Data under study Block Start

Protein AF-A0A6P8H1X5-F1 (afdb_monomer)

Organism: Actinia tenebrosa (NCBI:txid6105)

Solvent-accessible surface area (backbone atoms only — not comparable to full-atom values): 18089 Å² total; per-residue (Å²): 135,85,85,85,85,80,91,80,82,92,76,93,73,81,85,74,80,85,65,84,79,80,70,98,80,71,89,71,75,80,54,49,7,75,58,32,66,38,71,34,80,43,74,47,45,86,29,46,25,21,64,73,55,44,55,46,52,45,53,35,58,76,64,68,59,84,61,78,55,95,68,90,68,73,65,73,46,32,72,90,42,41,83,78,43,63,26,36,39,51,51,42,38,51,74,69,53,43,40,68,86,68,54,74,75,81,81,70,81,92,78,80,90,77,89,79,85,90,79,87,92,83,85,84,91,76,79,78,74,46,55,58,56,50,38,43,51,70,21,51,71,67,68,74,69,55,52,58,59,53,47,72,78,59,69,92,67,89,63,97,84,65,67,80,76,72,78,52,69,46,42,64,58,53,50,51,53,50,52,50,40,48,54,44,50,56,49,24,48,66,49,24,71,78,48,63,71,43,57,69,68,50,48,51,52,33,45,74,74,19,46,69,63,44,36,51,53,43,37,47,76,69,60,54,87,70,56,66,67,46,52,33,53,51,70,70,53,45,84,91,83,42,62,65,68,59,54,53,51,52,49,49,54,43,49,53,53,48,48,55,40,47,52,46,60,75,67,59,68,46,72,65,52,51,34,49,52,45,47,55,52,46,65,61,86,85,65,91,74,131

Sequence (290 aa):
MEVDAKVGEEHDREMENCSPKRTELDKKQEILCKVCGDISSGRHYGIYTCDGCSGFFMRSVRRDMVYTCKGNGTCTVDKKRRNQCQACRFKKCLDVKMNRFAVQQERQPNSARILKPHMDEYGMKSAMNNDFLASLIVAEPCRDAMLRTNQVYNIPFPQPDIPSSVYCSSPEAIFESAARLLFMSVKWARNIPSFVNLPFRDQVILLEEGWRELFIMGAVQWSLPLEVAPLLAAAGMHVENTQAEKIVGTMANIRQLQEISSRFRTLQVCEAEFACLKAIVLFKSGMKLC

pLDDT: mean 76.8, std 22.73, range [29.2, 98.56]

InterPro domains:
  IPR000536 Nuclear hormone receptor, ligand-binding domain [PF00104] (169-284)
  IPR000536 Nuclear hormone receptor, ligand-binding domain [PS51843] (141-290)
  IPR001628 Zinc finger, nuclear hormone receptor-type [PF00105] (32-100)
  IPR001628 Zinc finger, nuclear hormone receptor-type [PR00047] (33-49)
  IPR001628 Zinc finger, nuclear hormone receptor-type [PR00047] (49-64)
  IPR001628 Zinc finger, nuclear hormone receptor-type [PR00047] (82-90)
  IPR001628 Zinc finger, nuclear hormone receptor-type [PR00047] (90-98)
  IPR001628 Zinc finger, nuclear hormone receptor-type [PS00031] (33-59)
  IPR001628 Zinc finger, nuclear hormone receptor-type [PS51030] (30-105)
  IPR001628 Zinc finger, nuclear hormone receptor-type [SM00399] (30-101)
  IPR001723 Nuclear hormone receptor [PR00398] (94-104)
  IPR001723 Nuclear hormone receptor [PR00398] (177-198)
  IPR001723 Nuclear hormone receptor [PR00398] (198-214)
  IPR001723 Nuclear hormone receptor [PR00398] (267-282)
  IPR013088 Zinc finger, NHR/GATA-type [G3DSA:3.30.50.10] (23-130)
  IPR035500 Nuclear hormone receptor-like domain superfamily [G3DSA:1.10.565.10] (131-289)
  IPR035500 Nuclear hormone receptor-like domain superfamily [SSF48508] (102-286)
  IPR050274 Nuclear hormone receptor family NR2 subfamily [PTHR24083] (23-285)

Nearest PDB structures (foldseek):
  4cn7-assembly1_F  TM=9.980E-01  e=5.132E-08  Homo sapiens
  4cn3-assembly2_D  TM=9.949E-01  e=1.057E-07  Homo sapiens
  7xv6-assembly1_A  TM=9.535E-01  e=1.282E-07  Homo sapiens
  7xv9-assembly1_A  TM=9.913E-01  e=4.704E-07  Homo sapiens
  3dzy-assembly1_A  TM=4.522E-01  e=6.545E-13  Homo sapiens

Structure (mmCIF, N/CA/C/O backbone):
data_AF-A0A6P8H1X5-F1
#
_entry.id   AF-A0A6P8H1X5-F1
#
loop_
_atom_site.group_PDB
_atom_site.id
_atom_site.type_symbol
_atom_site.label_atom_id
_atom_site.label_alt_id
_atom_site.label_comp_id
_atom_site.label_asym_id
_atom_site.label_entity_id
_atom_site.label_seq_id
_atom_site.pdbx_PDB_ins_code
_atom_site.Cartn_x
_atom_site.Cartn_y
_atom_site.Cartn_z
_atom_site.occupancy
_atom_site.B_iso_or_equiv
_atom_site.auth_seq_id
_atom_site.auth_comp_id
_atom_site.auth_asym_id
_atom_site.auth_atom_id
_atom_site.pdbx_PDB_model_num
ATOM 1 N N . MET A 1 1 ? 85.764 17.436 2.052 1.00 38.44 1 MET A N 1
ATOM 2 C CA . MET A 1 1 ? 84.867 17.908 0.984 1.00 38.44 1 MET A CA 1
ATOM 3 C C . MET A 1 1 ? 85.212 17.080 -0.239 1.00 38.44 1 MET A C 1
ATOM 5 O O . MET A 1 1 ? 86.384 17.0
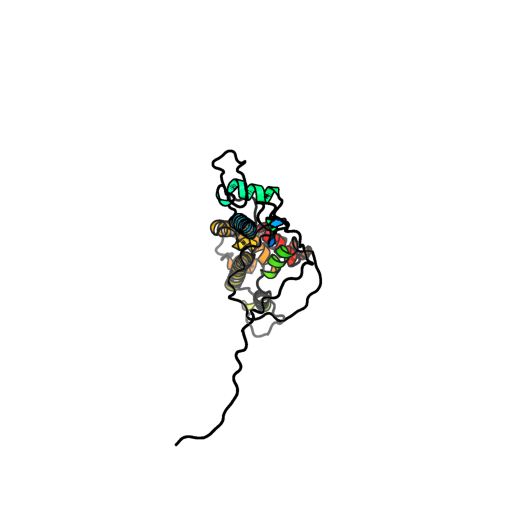48 -0.578 1.00 38.44 1 MET A O 1
ATOM 9 N N . GLU A 1 2 ? 84.209 16.332 -0.714 1.00 35.03 2 GLU A N 1
ATOM 10 C CA . GLU A 1 2 ? 84.115 15.474 -1.923 1.00 35.03 2 GLU A CA 1
ATOM 11 C C . GLU A 1 2 ? 85.198 14.399 -2.141 1.00 35.03 2 GLU A C 1
ATOM 13 O O . GLU A 1 2 ? 86.307 14.707 -2.551 1.00 35.03 2 GLU A O 1
ATOM 18 N N . VAL A 1 3 ? 85.033 13.151 -1.667 1.00 35.56 3 VAL A N 1
ATOM 19 C CA . VAL A 1 3 ? 84.297 11.973 -2.223 1.00 35.56 3 VAL A CA 1
ATOM 20 C C . VAL A 1 3 ? 84.466 11.658 -3.723 1.00 35.56 3 VAL A C 1
ATOM 22 O O . VAL A 1 3 ? 83.732 12.152 -4.565 1.00 35.56 3 VAL A O 1
ATOM 25 N N . ASP A 1 4 ? 85.455 10.798 -3.990 1.00 31.67 4 ASP A N 1
ATOM 26 C CA . ASP A 1 4 ? 85.429 9.510 -4.712 1.00 31.67 4 ASP A CA 1
ATOM 27 C C . ASP A 1 4 ? 84.527 9.228 -5.943 1.00 31.67 4 ASP A C 1
ATOM 29 O O . ASP A 1 4 ? 83.303 9.289 -5.894 1.00 31.67 4 ASP A O 1
ATOM 33 N N . ALA A 1 5 ? 85.211 8.629 -6.932 1.00 36.16 5 ALA A N 1
ATOM 34 C CA . ALA A 1 5 ? 84.894 7.358 -7.608 1.00 36.16 5 ALA A CA 1
ATOM 35 C C . ALA A 1 5 ? 84.256 7.325 -9.021 1.00 36.16 5 ALA A C 1
ATOM 37 O O . ALA A 1 5 ? 83.076 7.565 -9.232 1.00 36.16 5 ALA A O 1
ATOM 38 N N . LYS A 1 6 ? 85.088 6.763 -9.917 1.00 36.56 6 LYS A N 1
ATOM 39 C CA . LYS A 1 6 ? 84.851 5.660 -10.876 1.00 36.56 6 LYS A CA 1
ATOM 40 C C . LYS A 1 6 ? 83.992 5.865 -12.138 1.00 36.56 6 LYS A C 1
ATOM 42 O O . LYS A 1 6 ? 82.774 5.948 -12.117 1.00 36.56 6 LYS A O 1
ATOM 47 N N . VAL A 1 7 ? 84.733 5.729 -13.242 1.00 38.75 7 VAL A N 1
ATOM 48 C CA . VAL A 1 7 ? 84.410 5.185 -14.574 1.00 38.75 7 VAL A CA 1
ATOM 49 C C . VAL A 1 7 ? 83.310 4.111 -14.562 1.00 38.75 7 VAL A C 1
ATOM 51 O O . VAL A 1 7 ? 83.390 3.154 -13.790 1.00 38.75 7 VAL A O 1
ATOM 54 N N . GLY A 1 8 ? 82.351 4.237 -15.485 1.00 32.41 8 GLY A N 1
ATOM 55 C CA . GLY A 1 8 ? 81.320 3.247 -15.805 1.00 32.41 8 GLY A CA 1
ATOM 56 C C . GLY A 1 8 ? 80.750 3.479 -17.212 1.00 32.41 8 GLY A C 1
ATOM 57 O O . GLY A 1 8 ? 80.586 4.620 -17.627 1.00 32.41 8 GLY A O 1
ATOM 58 N N . GLU A 1 9 ? 80.536 2.382 -17.930 1.00 32.88 9 GLU A N 1
ATOM 59 C CA . GLU A 1 9 ? 80.331 2.222 -19.376 1.00 32.88 9 GLU A CA 1
ATOM 60 C C . GLU A 1 9 ? 79.047 2.844 -19.964 1.00 32.88 9 GLU A C 1
ATOM 62 O O . GLU A 1 9 ? 78.004 2.915 -19.313 1.00 32.88 9 GLU A O 1
ATOM 67 N N . GLU A 1 10 ? 79.134 3.225 -21.246 1.00 38.50 10 GLU A N 1
ATOM 68 C CA . GLU A 1 10 ? 78.015 3.564 -22.135 1.00 38.50 10 GLU A CA 1
ATOM 69 C C . GLU A 1 10 ? 77.012 2.406 -22.239 1.00 38.50 10 GLU A C 1
ATOM 71 O O . GLU A 1 10 ? 77.372 1.259 -22.516 1.00 38.50 10 GLU A O 1
ATOM 76 N N . HIS A 1 11 ? 75.728 2.721 -22.069 1.00 34.84 11 HIS A N 1
ATOM 77 C CA . HIS A 1 11 ? 74.636 1.804 -22.369 1.00 34.84 11 HIS A CA 1
ATOM 78 C C . HIS A 1 11 ? 73.429 2.578 -22.912 1.00 34.84 11 HIS A C 1
ATOM 80 O O . HIS A 1 11 ? 72.433 2.779 -22.216 1.00 34.84 11 HIS A O 1
ATOM 86 N N . ASP A 1 12 ? 73.506 2.983 -24.180 1.00 33.69 12 ASP A N 1
ATOM 87 C CA . ASP A 1 12 ? 72.331 3.364 -24.964 1.00 33.69 12 ASP A CA 1
ATOM 88 C C . ASP A 1 12 ? 71.507 2.101 -25.248 1.00 33.69 12 ASP A C 1
ATOM 90 O O . ASP A 1 12 ? 71.779 1.336 -26.172 1.00 33.69 12 ASP A O 1
ATOM 94 N N . ARG A 1 13 ? 70.508 1.842 -24.397 1.00 37.19 13 ARG A N 1
ATOM 95 C CA . ARG A 1 13 ? 69.467 0.843 -24.655 1.00 37.19 13 ARG A CA 1
ATOM 96 C C . ARG A 1 13 ? 68.231 1.569 -25.165 1.00 37.19 13 ARG A C 1
ATOM 98 O O . ARG A 1 13 ? 67.527 2.239 -24.412 1.00 37.19 13 ARG A O 1
ATOM 105 N N . GLU A 1 14 ? 67.996 1.414 -26.459 1.00 35.66 14 GLU A N 1
ATOM 106 C CA . GLU A 1 14 ? 66.771 1.772 -27.160 1.00 35.66 14 GLU A CA 1
ATOM 107 C C . GLU A 1 14 ? 65.544 1.297 -26.360 1.00 35.66 14 GLU A C 1
ATOM 109 O O . GLU A 1 14 ? 65.380 0.110 -26.068 1.00 35.66 14 GLU A O 1
ATOM 114 N N . MET A 1 15 ? 64.661 2.228 -25.985 1.00 37.66 15 MET A N 1
ATOM 115 C CA . MET A 1 15 ? 63.325 1.898 -25.487 1.00 37.66 15 MET A CA 1
ATOM 116 C C . MET A 1 15 ? 62.475 1.406 -26.665 1.00 37.66 15 MET A C 1
ATOM 118 O O . MET A 1 15 ? 61.665 2.142 -27.231 1.00 37.66 15 MET A O 1
ATOM 122 N N . GLU A 1 16 ? 62.660 0.141 -27.038 1.00 38.94 16 GLU A N 1
ATOM 123 C CA . GLU A 1 16 ? 61.702 -0.575 -27.868 1.00 38.94 16 GLU A CA 1
ATOM 124 C C . GLU A 1 16 ? 60.349 -0.634 -27.148 1.00 38.94 16 GLU A C 1
ATOM 126 O O . GLU A 1 16 ? 60.173 -1.172 -26.053 1.00 38.94 16 GLU A O 1
ATOM 131 N N . ASN A 1 17 ? 59.374 -0.031 -27.814 1.00 39.59 17 ASN A N 1
ATOM 132 C CA . ASN A 1 17 ? 57.960 -0.024 -27.502 1.00 39.59 17 ASN A CA 1
ATOM 133 C C . ASN A 1 17 ? 57.424 -1.467 -27.405 1.00 39.59 17 ASN A C 1
ATOM 135 O O . ASN A 1 17 ? 57.044 -2.067 -28.411 1.00 39.59 17 ASN A O 1
ATOM 139 N N . CYS A 1 18 ? 57.354 -2.026 -26.193 1.00 34.00 18 CYS A N 1
ATOM 140 C CA . CYS A 1 18 ? 56.664 -3.290 -25.931 1.00 34.00 18 CYS A CA 1
ATOM 141 C C . CYS A 1 18 ? 55.141 -3.067 -25.934 1.00 34.00 18 CYS A C 1
ATOM 143 O O . CYS A 1 18 ? 54.454 -3.139 -24.917 1.00 34.00 18 CYS A O 1
ATOM 145 N N . SER A 1 19 ? 54.601 -2.765 -27.113 1.00 48.47 19 SER A N 1
ATOM 146 C CA . SER A 1 19 ? 53.195 -3.010 -27.410 1.00 48.47 19 SER A CA 1
ATOM 147 C C . SER A 1 19 ? 53.062 -4.499 -27.740 1.00 48.47 19 SER A C 1
ATOM 149 O O . SER A 1 19 ? 53.718 -4.954 -28.681 1.00 48.47 19 SER A O 1
ATOM 151 N N . PRO A 1 20 ? 52.250 -5.295 -27.021 1.00 44.00 20 PRO A N 1
ATOM 152 C CA . PRO A 1 20 ? 52.107 -6.704 -27.349 1.00 44.00 20 PRO A CA 1
ATOM 153 C C . PRO A 1 20 ? 51.496 -6.832 -28.750 1.00 44.00 20 PRO A C 1
ATOM 155 O O . PRO A 1 20 ? 50.338 -6.469 -28.985 1.00 44.00 20 PRO A O 1
ATOM 158 N N . LYS A 1 21 ? 52.308 -7.333 -29.690 1.00 41.03 21 LYS A N 1
ATOM 159 C CA . LYS A 1 21 ? 51.888 -7.746 -31.031 1.00 41.03 21 LYS A CA 1
ATOM 160 C C . LYS A 1 21 ? 50.797 -8.804 -30.864 1.00 41.03 21 LYS A C 1
ATOM 162 O O . LYS A 1 21 ? 51.073 -9.926 -30.446 1.00 41.03 21 LYS A O 1
ATOM 167 N N . ARG A 1 22 ? 49.547 -8.431 -31.152 1.00 44.44 22 ARG A N 1
ATOM 168 C CA . ARG A 1 22 ? 48.427 -9.374 -31.215 1.00 44.44 22 ARG A CA 1
ATOM 169 C C . ARG A 1 22 ? 48.679 -10.338 -32.371 1.00 44.44 22 ARG A C 1
ATOM 171 O O . ARG A 1 22 ? 48.691 -9.931 -33.527 1.00 44.44 22 ARG A O 1
ATOM 178 N N . THR A 1 23 ? 48.918 -11.594 -32.024 1.00 41.66 23 THR A N 1
ATOM 179 C CA . THR A 1 23 ? 49.031 -12.729 -32.936 1.00 41.66 23 THR A CA 1
ATOM 180 C C . THR A 1 23 ? 47.694 -12.988 -33.648 1.00 41.66 23 THR A C 1
ATOM 182 O O . THR A 1 23 ? 46.622 -12.818 -33.069 1.00 41.66 23 THR A O 1
ATOM 185 N N . GLU A 1 24 ? 47.763 -13.376 -34.924 1.00 50.78 24 GLU A N 1
ATOM 186 C CA . GLU A 1 24 ? 46.652 -13.554 -35.880 1.00 50.78 24 GLU A CA 1
ATOM 187 C C . GLU A 1 24 ? 45.708 -14.752 -35.606 1.00 50.78 24 GLU A C 1
ATOM 189 O O . GLU A 1 24 ? 45.273 -15.441 -36.527 1.00 50.78 24 GLU A O 1
ATOM 194 N N . LEU A 1 25 ? 45.331 -15.019 -34.356 1.00 54.59 25 LEU A N 1
ATOM 195 C CA . LEU A 1 25 ? 44.429 -16.128 -34.014 1.00 54.59 25 LEU A CA 1
ATOM 196 C C . LEU A 1 25 ? 43.373 -15.721 -32.980 1.00 54.59 25 LEU A C 1
ATOM 198 O O . LEU A 1 25 ? 43.247 -16.346 -31.938 1.00 54.59 25 LEU A O 1
ATOM 202 N N . ASP A 1 26 ? 42.593 -14.681 -33.280 1.00 50.09 26 ASP A N 1
ATOM 203 C CA . ASP A 1 26 ? 41.217 -14.571 -32.776 1.00 50.09 26 ASP A CA 1
ATOM 204 C C . ASP A 1 26 ? 40.434 -13.575 -33.649 1.00 50.09 26 ASP A C 1
ATOM 206 O O . ASP A 1 26 ? 40.309 -12.389 -33.328 1.00 50.09 26 ASP A O 1
ATOM 210 N N . LYS A 1 27 ? 39.919 -14.017 -34.808 1.00 54.12 27 LYS A N 1
ATOM 211 C CA . LYS A 1 27 ? 38.890 -13.251 -35.539 1.00 54.12 27 LYS A CA 1
ATOM 212 C C . LYS A 1 27 ? 37.597 -13.323 -34.729 1.00 54.12 27 LYS A C 1
ATOM 214 O O . LYS A 1 27 ? 36.655 -14.028 -35.084 1.00 54.12 27 LYS A O 1
ATOM 219 N N . LYS A 1 28 ? 37.567 -12.595 -33.615 1.00 61.28 28 LYS A N 1
ATOM 220 C CA . LYS A 1 28 ? 36.399 -12.413 -32.767 1.00 61.28 28 LYS A CA 1
ATOM 221 C C . LYS A 1 28 ? 35.362 -11.682 -33.609 1.00 61.28 28 LYS A C 1
ATOM 223 O O . LYS A 1 28 ? 35.479 -10.482 -33.838 1.00 61.28 28 LYS A O 1
ATOM 228 N N . GLN A 1 29 ? 34.408 -12.429 -34.157 1.00 73.44 29 GLN A N 1
ATOM 229 C CA . GLN A 1 29 ? 33.366 -11.903 -35.031 1.00 73.44 29 GLN A CA 1
ATOM 230 C C . GLN A 1 29 ? 32.712 -10.689 -34.356 1.00 73.44 29 GLN A C 1
ATOM 232 O O . GLN A 1 29 ? 32.131 -10.819 -33.277 1.00 73.44 29 GLN A O 1
ATOM 237 N N . GLU A 1 30 ? 32.865 -9.499 -34.947 1.00 86.62 30 GLU A N 1
ATOM 238 C CA . GLU A 1 30 ? 32.360 -8.257 -34.362 1.00 86.62 30 GLU A CA 1
ATOM 239 C C . GLU A 1 30 ? 30.830 -8.304 -34.318 1.00 86.62 30 GLU A C 1
ATOM 241 O O . GLU A 1 30 ? 30.137 -8.146 -35.325 1.00 86.62 30 GLU A O 1
ATOM 246 N N . ILE A 1 31 ? 30.278 -8.566 -33.133 1.00 94.44 31 ILE A N 1
ATOM 247 C CA . ILE A 1 31 ? 28.831 -8.608 -32.949 1.00 94.44 31 ILE A CA 1
ATOM 248 C C . ILE A 1 31 ? 28.302 -7.177 -33.044 1.00 94.44 31 ILE A C 1
ATOM 250 O O . ILE A 1 31 ? 28.691 -6.296 -32.278 1.00 94.44 31 ILE A O 1
ATOM 254 N N . LEU A 1 32 ? 27.381 -6.938 -33.975 1.00 97.50 32 LEU A N 1
ATOM 255 C CA . LEU A 1 32 ? 26.791 -5.619 -34.183 1.00 97.50 32 LEU A CA 1
ATOM 256 C C . LEU A 1 32 ? 25.579 -5.382 -33.275 1.00 97.50 32 LEU A C 1
ATOM 258 O O . LEU A 1 32 ? 24.759 -6.266 -33.016 1.00 97.50 32 LEU A O 1
ATOM 262 N N . CYS A 1 33 ? 25.436 -4.135 -32.838 1.00 98.25 33 CYS A N 1
ATOM 263 C CA . CYS A 1 33 ? 24.299 -3.623 -32.093 1.00 98.25 33 CYS A CA 1
ATOM 264 C C . CYS A 1 33 ? 23.011 -3.789 -32.903 1.00 98.25 33 CYS A C 1
ATOM 266 O O . CYS A 1 33 ? 22.833 -3.147 -33.940 1.00 98.25 33 CYS A O 1
ATOM 268 N N . LYS A 1 34 ? 22.058 -4.566 -32.382 1.00 98.12 34 LYS A N 1
ATOM 269 C CA . LYS A 1 34 ? 20.783 -4.838 -33.068 1.00 98.12 34 LYS A CA 1
ATOM 270 C C . LYS A 1 34 ? 19.905 -3.593 -33.266 1.00 98.12 34 LYS A C 1
ATOM 272 O O . LYS A 1 34 ? 19.026 -3.597 -34.119 1.00 98.12 34 LYS A O 1
ATOM 277 N N . VAL A 1 35 ? 20.163 -2.505 -32.533 1.00 98.44 35 VAL A N 1
ATOM 278 C CA . VAL A 1 35 ? 19.413 -1.243 -32.660 1.00 98.44 35 VAL A CA 1
ATOM 279 C C . VAL A 1 35 ? 19.977 -0.347 -33.768 1.00 98.44 35 VAL A C 1
ATOM 281 O O . VAL A 1 35 ? 19.233 0.083 -34.645 1.00 98.44 35 VAL A O 1
ATOM 284 N N . CYS A 1 36 ? 21.276 -0.037 -33.741 1.00 97.94 36 CYS A N 1
ATOM 285 C CA . CYS A 1 36 ? 21.868 0.989 -34.617 1.00 97.94 36 CYS A CA 1
ATOM 286 C C . CYS A 1 36 ? 23.005 0.497 -35.525 1.00 97.94 36 CYS A C 1
ATOM 288 O O . CYS A 1 36 ? 23.552 1.299 -36.275 1.00 97.94 36 CYS A O 1
ATOM 290 N N . GLY A 1 37 ? 23.384 -0.782 -35.449 1.00 97.31 37 GLY A N 1
ATOM 291 C CA . GLY A 1 37 ? 24.443 -1.372 -36.277 1.00 97.31 37 GLY A CA 1
ATOM 292 C C . GLY A 1 37 ? 25.878 -1.003 -35.884 1.00 97.31 37 GLY A C 1
ATOM 293 O O . GLY A 1 37 ? 26.807 -1.425 -36.554 1.00 97.31 37 GLY A O 1
ATOM 294 N N . ASP A 1 38 ? 26.077 -0.225 -34.818 1.00 97.50 38 ASP A N 1
ATOM 295 C CA . ASP A 1 38 ? 27.402 0.054 -34.240 1.00 97.50 38 ASP A CA 1
ATOM 296 C C . ASP A 1 38 ? 28.003 -1.197 -33.574 1.00 97.50 38 ASP A C 1
ATOM 298 O O . ASP A 1 38 ? 27.270 -2.143 -33.286 1.00 97.50 38 ASP A O 1
ATOM 302 N N . ILE A 1 39 ? 29.299 -1.194 -33.262 1.00 96.31 39 ILE A N 1
ATOM 303 C CA . ILE A 1 39 ? 29.954 -2.323 -32.580 1.00 96.31 39 ILE A CA 1
ATOM 304 C C . ILE A 1 39 ? 29.304 -2.528 -31.203 1.00 96.31 39 ILE A C 1
ATOM 306 O O . ILE A 1 39 ? 29.097 -1.574 -30.444 1.00 96.31 39 ILE A O 1
ATOM 310 N N . SER A 1 40 ? 28.906 -3.764 -30.894 1.00 97.31 40 SER A N 1
ATOM 311 C CA . SER A 1 40 ? 28.308 -4.096 -29.602 1.00 97.31 40 SER A CA 1
ATOM 312 C C . SER A 1 40 ? 29.380 -4.194 -28.522 1.00 97.31 40 SER A C 1
ATOM 314 O O . SER A 1 40 ? 30.418 -4.815 -28.723 1.00 97.31 40 SER A O 1
ATOM 316 N N . SER A 1 41 ? 29.086 -3.650 -27.342 1.00 95.12 41 SER A N 1
ATOM 317 C CA . SER A 1 41 ? 29.895 -3.847 -26.133 1.00 95.12 41 SER A CA 1
ATOM 318 C C . SER A 1 41 ? 29.503 -5.113 -25.358 1.00 95.12 41 SER A C 1
ATOM 320 O O . SER A 1 41 ? 30.075 -5.401 -24.312 1.00 95.12 41 SER A O 1
ATOM 322 N N . GLY A 1 42 ? 28.518 -5.875 -25.849 1.00 92.75 42 GLY A N 1
ATOM 323 C CA . GLY A 1 42 ? 27.979 -7.063 -25.196 1.00 92.75 42 GLY A CA 1
ATOM 324 C C . GLY A 1 42 ? 26.452 -7.065 -25.123 1.00 92.75 42 GLY A C 1
ATOM 325 O O . GLY A 1 42 ? 25.759 -6.276 -25.776 1.00 92.75 42 GLY A O 1
ATOM 326 N N . ARG A 1 43 ? 25.911 -7.994 -24.328 1.00 94.50 43 ARG A N 1
ATOM 327 C CA . ARG A 1 43 ? 24.468 -8.145 -24.125 1.00 94.50 43 ARG A CA 1
ATOM 328 C C . ARG A 1 43 ? 23.994 -7.206 -23.014 1.00 94.50 43 ARG A C 1
ATOM 330 O O . ARG A 1 43 ? 24.327 -7.411 -21.854 1.00 94.50 43 ARG A O 1
ATOM 337 N N . HIS A 1 44 ? 23.148 -6.242 -23.360 1.00 94.44 44 HIS A N 1
ATOM 338 C CA . HIS A 1 44 ? 22.506 -5.327 -22.417 1.00 94.44 44 HIS A CA 1
ATOM 339 C C . HIS A 1 44 ? 20.997 -5.499 -22.499 1.00 94.44 44 HIS A C 1
ATOM 341 O O . HIS A 1 44 ? 20.425 -5.514 -23.590 1.00 94.44 44 HIS A O 1
ATOM 347 N N . TYR A 1 45 ? 20.345 -5.660 -21.349 1.00 95.44 45 TYR A N 1
ATOM 348 C CA . TYR A 1 45 ? 18.893 -5.870 -21.279 1.00 95.44 45 TYR A CA 1
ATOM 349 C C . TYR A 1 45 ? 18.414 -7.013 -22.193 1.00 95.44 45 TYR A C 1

Data under study Block End

Task item →
What is needed is every line of the records that contains the word "Zinc".

Answer section →
  IPR001628 Zinc finger, nuclear hormone receptor-type [PF00105] (32-100)
  IPR001628 Zinc finger, nuclear hormone receptor-type [PR00047] (33-49)
  IPR001628 Zinc finger, nuclear hormone receptor-type [PR00047] (49-64)
  IPR001628 Zinc finger, nuclear hormone receptor-type [PR00047] (82-90)
  IPR001628 Zinc finger, nuclear hormone receptor-type [PR00047] (90-98)
  IPR001628 Zinc finger, nuclear hormone receptor-type [PS00031] (33-59)
  IPR001628 Zinc finger, nuclear hormone receptor-type [PS51030] (30-105)
  IPR001628 Zinc finger, nuclear hormone receptor-type [SM00399] (30-101)
  IPR013088 Zinc finger, NHR/GATA-type [G3DSA:3.30.50.10] (23-130)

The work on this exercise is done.